Lasker, by the way, isn’t exactly right about all of his details. Cohn was killed not in the first days but near the very end of the war - on August 28, 1918. There’s surprisingly little available online about his war service - he’s the only leading chess master that I know of to actually have been killed in combat in World War I - and it's not even clear whether he served with the Red Cross, as is mostly reported online, or if, as in the memoirs of physician Harry Marcuse, who encountered him on the Western Front, he was "a simple artillery soldier." A booklet assembled in his memory by Bernhard Kagan would be suppressed in the Nazi period given Cohn's Jewish origins. 

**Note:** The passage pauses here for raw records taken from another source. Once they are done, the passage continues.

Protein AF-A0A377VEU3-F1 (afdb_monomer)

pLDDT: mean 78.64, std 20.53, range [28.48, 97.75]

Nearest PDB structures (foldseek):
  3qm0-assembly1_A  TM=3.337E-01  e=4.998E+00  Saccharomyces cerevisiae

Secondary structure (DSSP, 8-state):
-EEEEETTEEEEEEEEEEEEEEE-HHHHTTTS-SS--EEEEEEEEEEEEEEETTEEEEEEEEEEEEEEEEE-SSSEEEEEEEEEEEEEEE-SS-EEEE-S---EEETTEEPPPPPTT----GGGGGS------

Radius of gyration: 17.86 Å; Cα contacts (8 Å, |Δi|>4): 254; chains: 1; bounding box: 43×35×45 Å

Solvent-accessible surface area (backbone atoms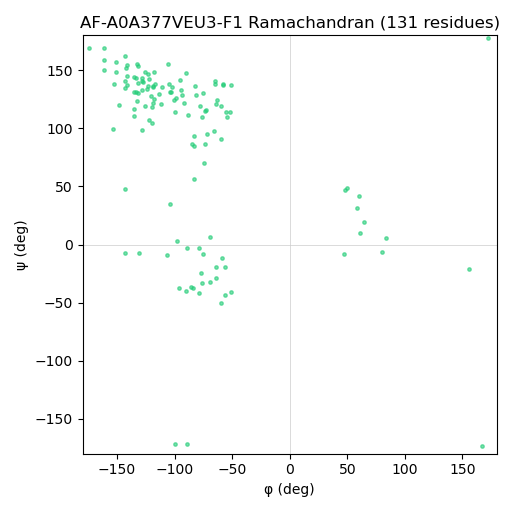 only — not comparable to full-atom values): 7746 Å² total; per-residue (Å²): 122,52,78,47,74,58,95,90,41,69,31,38,35,42,50,69,52,74,48,72,70,39,77,44,49,82,66,47,55,75,71,49,72,94,77,64,60,63,78,44,33,36,36,21,39,37,36,39,36,35,34,48,84,60,38,74,40,34,34,43,40,33,40,55,36,35,36,35,28,30,62,54,98,90,48,75,47,39,40,39,36,53,65,26,46,37,41,38,40,44,58,102,86,48,81,47,78,46,64,91,52,68,40,36,26,50,72,88,40,66,50,79,78,79,64,96,79,74,64,78,58,83,75,67,75,71,81,76,72,81,84,82,127

Structure (mmCIF, N/CA/C/O backbone):
data_AF-A0A377VEU3-F1
#
_entry.id   AF-A0A377VEU3-F1
#
loop_
_atom_site.group_PDB
_atom_site.id
_atom_site.type_symbol
_atom_site.label_atom_id
_atom_site.label_alt_id
_atom_site.label_comp_id
_atom_site.label_asym_id
_atom_site.label_entity_id
_atom_site.label_seq_id
_atom_site.pdbx_PDB_ins_code
_atom_site.Cartn_x
_atom_site.Cartn_y
_atom_site.Cartn_z
_atom_site.occupancy
_atom_site.B_iso_or_equiv
_atom_site.auth_seq_id
_atom_site.auth_comp_id
_atom_site.auth_asym_id
_atom_site.auth_atom_id
_atom_site.pdbx_PDB_model_num
ATOM 1 N N . MET A 1 1 ? -8.784 -12.240 14.489 1.00 69.44 1 MET A N 1
ATOM 2 C CA . MET A 1 1 ? -10.084 -11.610 14.178 1.00 69.44 1 MET A CA 1
ATOM 3 C C . MET A 1 1 ? -10.882 -11.548 15.467 1.00 69.44 1 MET A C 1
ATOM 5 O O . MET A 1 1 ? -10.904 -12.556 16.160 1.00 69.44 1 MET A O 1
ATOM 9 N N . ASP A 1 2 ? -11.443 -10.387 15.808 1.00 70.88 2 ASP A N 1
ATOM 10 C CA . ASP A 1 2 ? -12.265 -10.180 17.014 1.00 70.88 2 ASP A CA 1
ATOM 11 C C . ASP A 1 2 ? -13.504 -9.367 16.621 1.00 70.88 2 ASP A C 1
ATOM 13 O O . ASP A 1 2 ? -13.379 -8.246 16.114 1.00 70.88 2 ASP A O 1
ATOM 17 N N . LEU A 1 3 ? -14.683 -9.969 16.770 1.00 67.50 3 LEU A N 1
ATOM 18 C CA . LEU A 1 3 ? -15.964 -9.431 16.318 1.00 67.50 3 LEU A CA 1
ATOM 19 C C . LEU A 1 3 ? -16.986 -9.536 17.446 1.00 67.50 3 LEU A C 1
ATOM 21 O O . LEU A 1 3 ? -17.056 -10.565 18.118 1.00 67.50 3 LEU A O 1
ATOM 25 N N . ARG A 1 4 ? -17.809 -8.499 17.617 1.00 61.16 4 ARG A N 1
ATOM 26 C CA . ARG A 1 4 ? -18.960 -8.531 18.522 1.00 61.16 4 ARG A CA 1
ATOM 27 C C . ARG A 1 4 ? -20.226 -8.193 17.753 1.00 61.16 4 ARG A C 1
ATOM 29 O O . ARG A 1 4 ? -20.245 -7.254 16.958 1.00 61.16 4 ARG A O 1
ATOM 36 N N . ASP A 1 5 ? -21.243 -9.004 17.993 1.00 60.16 5 ASP A N 1
ATOM 37 C CA . ASP A 1 5 ? -22.537 -8.940 17.332 1.00 60.16 5 ASP A CA 1
ATOM 38 C C . ASP A 1 5 ? -23.570 -8.286 18.257 1.00 60.16 5 ASP A C 1
ATOM 40 O O . ASP A 1 5 ? -23.630 -8.606 19.446 1.00 60.16 5 ASP A O 1
ATOM 44 N N . GLU A 1 6 ? -24.368 -7.382 17.699 1.00 55.84 6 GLU A N 1
ATOM 45 C CA . GLU A 1 6 ? -25.621 -6.899 18.275 1.00 55.84 6 GLU A CA 1
ATOM 46 C C . GLU A 1 6 ? -26.653 -6.956 17.137 1.00 55.84 6 GLU A C 1
ATOM 48 O O . GLU A 1 6 ? -26.427 -6.400 16.065 1.00 55.84 6 GLU A O 1
ATOM 53 N N . ASP A 1 7 ? -27.756 -7.677 17.350 1.00 57.19 7 ASP A N 1
ATOM 54 C CA . ASP A 1 7 ? -28.856 -7.856 16.386 1.00 57.19 7 ASP A CA 1
ATOM 55 C C . ASP A 1 7 ? -28.530 -8.604 15.068 1.00 57.19 7 ASP A C 1
ATOM 57 O O . ASP A 1 7 ? -29.297 -8.531 14.105 1.00 57.19 7 ASP A O 1
ATOM 61 N N . GLY A 1 8 ? -27.443 -9.384 15.005 1.00 56.41 8 GLY A N 1
ATOM 62 C CA . GLY A 1 8 ? -27.087 -10.213 13.841 1.00 56.41 8 GLY A CA 1
ATOM 63 C C . GLY A 1 8 ? -26.332 -9.464 12.735 1.00 56.41 8 GLY A C 1
ATOM 64 O O . GLY A 1 8 ? -26.083 -10.028 11.665 1.00 56.41 8 GLY A O 1
ATOM 65 N N . LEU A 1 9 ? -25.972 -8.199 12.974 1.00 61.00 9 LEU A N 1
ATOM 66 C CA . LEU A 1 9 ? -25.159 -7.363 12.096 1.00 61.00 9 LEU A CA 1
ATOM 67 C C . LEU A 1 9 ? -23.859 -6.982 12.813 1.00 61.00 9 LEU A C 1
ATOM 69 O O . LEU A 1 9 ? -23.843 -6.625 13.988 1.00 61.00 9 LEU A O 1
ATOM 73 N N . LEU A 1 10 ? -22.746 -7.020 12.075 1.00 66.00 10 LEU A N 1
ATOM 74 C CA . LEU A 1 10 ? -21.419 -6.643 12.567 1.00 66.00 10 LEU A CA 1
ATOM 75 C C . LEU A 1 10 ? -21.390 -5.180 13.033 1.00 66.00 10 LEU A C 1
ATOM 77 O O . LEU A 1 10 ? -21.102 -4.282 12.250 1.00 66.00 10 LEU A O 1
ATOM 81 N N . ASN A 1 11 ? -21.665 -4.940 14.314 1.00 71.75 11 ASN A N 1
ATOM 82 C CA . ASN A 1 11 ? -21.796 -3.589 14.856 1.00 71.75 11 ASN A CA 1
ATOM 83 C C . ASN A 1 11 ? -20.428 -2.984 15.224 1.00 71.75 11 ASN A C 1
ATOM 85 O O . ASN A 1 11 ? -20.181 -1.795 15.016 1.00 71.75 11 ASN A O 1
ATOM 89 N N . LYS A 1 12 ? -19.500 -3.800 15.745 1.00 82.94 12 LYS A N 1
ATOM 90 C CA . LYS A 1 12 ? -18.147 -3.356 16.111 1.00 82.94 12 LYS A CA 1
ATOM 91 C C . LYS A 1 12 ? -17.127 -4.486 16.030 1.00 82.94 12 LYS A C 1
ATOM 93 O O . LYS A 1 12 ? -17.369 -5.593 16.511 1.00 82.94 12 LYS A O 1
ATOM 98 N N . GLY A 1 13 ? -15.944 -4.201 15.494 1.00 88.56 13 GLY A N 1
ATOM 99 C CA . GLY A 1 13 ? -14.868 -5.190 15.485 1.00 88.56 13 GLY A CA 1
ATOM 100 C C . GLY A 1 13 ? -13.645 -4.786 14.683 1.00 88.56 13 GLY A C 1
ATOM 101 O O . GLY A 1 13 ? -13.612 -3.730 14.049 1.00 88.56 13 GLY A O 1
ATOM 102 N N . ARG A 1 14 ? -12.636 -5.661 14.713 1.00 90.25 14 ARG A N 1
ATOM 103 C CA . ARG A 1 14 ? -11.443 -5.544 13.874 1.00 90.25 14 ARG A CA 1
ATOM 104 C C . ARG A 1 14 ? -11.322 -6.748 12.952 1.00 90.25 14 ARG A C 1
ATOM 106 O O . ARG A 1 14 ? -11.193 -7.893 13.399 1.00 90.25 14 ARG A O 1
ATOM 113 N N . VAL A 1 15 ? -11.298 -6.460 11.659 1.00 91.81 15 VAL A N 1
ATOM 114 C CA . VAL A 1 15 ? -11.018 -7.430 10.603 1.00 91.81 15 VAL A CA 1
ATOM 115 C C . VAL A 1 15 ? -9.536 -7.356 10.260 1.00 91.81 15 VAL A C 1
ATOM 117 O O . VAL A 1 15 ? -8.949 -6.277 10.260 1.00 91.81 15 VAL A O 1
ATOM 120 N N . TRP A 1 16 ? -8.933 -8.511 9.997 1.00 94.00 16 TRP A N 1
ATOM 121 C CA . TRP A 1 16 ? -7.554 -8.632 9.538 1.00 94.00 16 TRP A CA 1
ATOM 122 C C . TRP A 1 16 ? -7.515 -9.502 8.291 1.00 94.00 16 TRP A C 1
ATOM 124 O O . TRP A 1 16 ? -8.231 -10.504 8.220 1.00 94.00 16 TRP A O 1
ATOM 134 N N . LEU A 1 17 ? -6.676 -9.122 7.335 1.00 95.31 17 LEU A N 1
ATOM 135 C CA . LEU A 1 17 ? -6.445 -9.864 6.107 1.00 95.31 17 LEU A CA 1
ATOM 136 C C . LEU A 1 17 ? -4.962 -9.806 5.748 1.00 95.31 17 LEU A C 1
ATOM 138 O O . LEU A 1 17 ? -4.356 -8.738 5.768 1.00 95.31 17 LEU A O 1
ATOM 142 N N . GLN A 1 18 ? -4.415 -10.941 5.330 1.00 96.69 18 GLN A N 1
ATOM 143 C CA . GLN A 1 18 ? -3.112 -11.026 4.687 1.00 96.69 18 GLN A CA 1
ATOM 144 C C . GLN A 1 18 ? -3.253 -11.784 3.376 1.00 96.69 18 GLN A C 1
ATOM 146 O O . GLN A 1 18 ? -3.959 -12.790 3.297 1.00 96.69 18 GLN A O 1
ATOM 151 N N . ALA A 1 19 ? -2.548 -11.309 2.358 1.00 96.19 19 ALA A N 1
ATOM 152 C CA . ALA A 1 19 ? -2.424 -12.008 1.098 1.00 96.19 19 ALA A CA 1
ATOM 153 C C . ALA A 1 19 ? -1.017 -11.806 0.546 1.00 96.19 19 ALA A C 1
ATOM 155 O O . ALA A 1 19 ? -0.494 -10.693 0.552 1.00 96.19 19 ALA A O 1
ATOM 156 N N . ASP A 1 20 ? -0.400 -12.881 0.075 1.00 97.19 20 ASP A N 1
ATOM 157 C CA . ASP A 1 20 ? 0.956 -12.847 -0.453 1.00 97.19 20 ASP A CA 1
ATOM 158 C C . ASP A 1 20 ? 0.947 -13.084 -1.961 1.00 97.19 20 ASP A C 1
ATOM 160 O O . ASP A 1 20 ? 0.235 -13.959 -2.450 1.00 97.19 20 ASP A O 1
ATOM 164 N N . ASP A 1 21 ? 1.732 -12.278 -2.682 1.00 96.56 21 ASP A N 1
ATOM 165 C CA . ASP A 1 21 ? 1.943 -12.375 -4.128 1.00 96.56 21 ASP A CA 1
ATOM 166 C C . ASP A 1 21 ? 0.638 -12.507 -4.947 1.00 96.56 21 ASP A C 1
ATOM 168 O O . ASP A 1 21 ? 0.490 -13.359 -5.829 1.00 96.56 21 ASP A O 1
ATOM 172 N N . ILE A 1 22 ? -0.349 -11.661 -4.651 1.00 95.00 22 ILE A N 1
ATOM 173 C CA . ILE A 1 22 ? -1.642 -11.686 -5.341 1.00 95.00 22 ILE A CA 1
ATOM 174 C C . ILE A 1 22 ? -1.587 -10.925 -6.663 1.00 95.00 22 ILE A C 1
ATOM 176 O O . ILE A 1 22 ? -1.054 -9.819 -6.727 1.00 95.00 22 ILE A O 1
ATOM 180 N N . ASP A 1 23 ? -2.172 -11.499 -7.719 1.00 93.06 23 ASP A N 1
ATOM 181 C CA . ASP A 1 23 ? -2.380 -10.793 -8.987 1.00 93.06 23 ASP A CA 1
ATOM 182 C C . ASP A 1 23 ? -3.551 -9.821 -8.843 1.00 93.06 23 ASP A C 1
ATOM 184 O O . ASP A 1 23 ? -4.707 -10.234 -8.734 1.00 93.06 23 ASP A O 1
ATOM 188 N N . VAL A 1 24 ? -3.241 -8.524 -8.843 1.00 90.69 24 VAL A N 1
ATOM 189 C CA . VAL A 1 24 ? -4.238 -7.468 -8.658 1.00 90.69 24 VAL A CA 1
ATOM 190 C C . VAL A 1 24 ? -4.724 -6.838 -9.958 1.00 90.69 24 VAL A C 1
ATOM 192 O O . VAL A 1 24 ? -5.561 -5.932 -9.919 1.00 90.69 24 VAL A O 1
ATOM 195 N N . LYS A 1 25 ? -4.268 -7.329 -11.120 1.00 87.88 25 LYS A N 1
ATOM 196 C CA . LYS A 1 25 ? -4.737 -6.849 -12.430 1.00 87.88 25 LYS A CA 1
ATOM 197 C C . LYS A 1 25 ? -6.269 -6.832 -12.553 1.00 87.88 25 LYS A C 1
ATOM 199 O O . LYS A 1 25 ? -6.777 -5.832 -13.058 1.00 87.88 25 LYS A O 1
ATOM 204 N N . PRO A 1 26 ? -7.038 -7.829 -12.056 1.00 84.44 26 PRO A N 1
ATOM 205 C CA . PRO A 1 26 ? -8.501 -7.799 -12.164 1.00 84.44 26 PRO A CA 1
ATOM 206 C C . PRO A 1 26 ? -9.167 -6.641 -11.402 1.00 84.44 26 PRO A C 1
ATOM 208 O O . PRO A 1 26 ? -10.246 -6.177 -11.780 1.00 84.44 26 PRO A O 1
ATOM 211 N N . TRP A 1 27 ? -8.551 -6.164 -10.315 1.00 79.50 27 TRP A N 1
ATOM 212 C CA . TRP A 1 27 ? -9.061 -5.024 -9.546 1.00 79.50 27 TRP A CA 1
ATOM 213 C C . TRP A 1 27 ? -8.579 -3.692 -10.127 1.00 79.50 27 TRP A C 1
ATOM 215 O O . TRP A 1 27 ? -9.362 -2.747 -10.190 1.00 79.50 27 TRP A O 1
ATOM 225 N N . LEU A 1 28 ? -7.340 -3.636 -10.622 1.00 75.69 28 LEU A N 1
ATOM 226 C CA . LEU A 1 28 ? -6.745 -2.429 -11.202 1.00 75.69 28 LEU A CA 1
ATOM 227 C C . LEU A 1 28 ? -7.243 -2.104 -12.617 1.00 75.69 28 LEU A C 1
ATOM 229 O O . LEU A 1 28 ? -7.405 -0.931 -12.948 1.00 75.69 28 LEU A O 1
ATOM 233 N N . GLY A 1 29 ? -7.547 -3.116 -13.433 1.00 65.31 29 GLY A N 1
ATOM 234 C CA . GLY A 1 29 ? -8.059 -2.930 -14.794 1.00 65.31 29 GLY A CA 1
ATOM 235 C C . GLY A 1 29 ? -9.434 -2.255 -14.855 1.00 65.31 29 GLY A C 1
ATOM 236 O O . GLY A 1 29 ? -9.787 -1.683 -15.876 1.00 65.31 29 GLY A O 1
ATOM 237 N N . ARG A 1 30 ? -10.207 -2.263 -13.756 1.00 65.69 30 ARG A N 1
ATOM 238 C CA . ARG A 1 30 ? -11.481 -1.523 -13.665 1.00 65.69 30 ARG A CA 1
ATOM 239 C C . ARG A 1 30 ? -11.296 -0.020 -13.431 1.00 65.69 30 ARG A C 1
ATOM 241 O O . ARG A 1 30 ? -12.201 0.745 -13.745 1.00 65.69 30 ARG A O 1
ATOM 248 N N . TRP A 1 31 ? -10.163 0.391 -12.857 1.00 62.47 31 TRP A N 1
ATOM 249 C CA . TRP A 1 31 ? -9.847 1.794 -12.565 1.00 62.47 31 TRP A CA 1
ATOM 250 C C . TRP A 1 31 ? -8.986 2.429 -13.665 1.00 62.47 31 TRP A C 1
ATOM 252 O O . TRP A 1 31 ? -9.214 3.575 -14.043 1.00 62.47 31 TRP A O 1
ATOM 262 N N . MET A 1 32 ? -8.046 1.670 -14.234 1.00 66.00 32 MET A N 1
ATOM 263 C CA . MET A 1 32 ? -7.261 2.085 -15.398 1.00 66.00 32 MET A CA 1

In chess terms, I have to say that I’m a likely skeptical of Cohn as a member of the elite. He had a good record, and strong tactical vision, but didn’t contribute much theoretically or in the deep analysis of the game. In games against the world’s best, he often seemed to get surprisingly lucky, and some of his best results were in thematic tournaments (particularly the Abbazia 1912 King’s Gambit tournament) which only half count.

Had Cohn lived, he might well have been the heir to Richard Teichmann, a sharp, tactically-astute player, a leading light of German chess and steady presence on the international scene.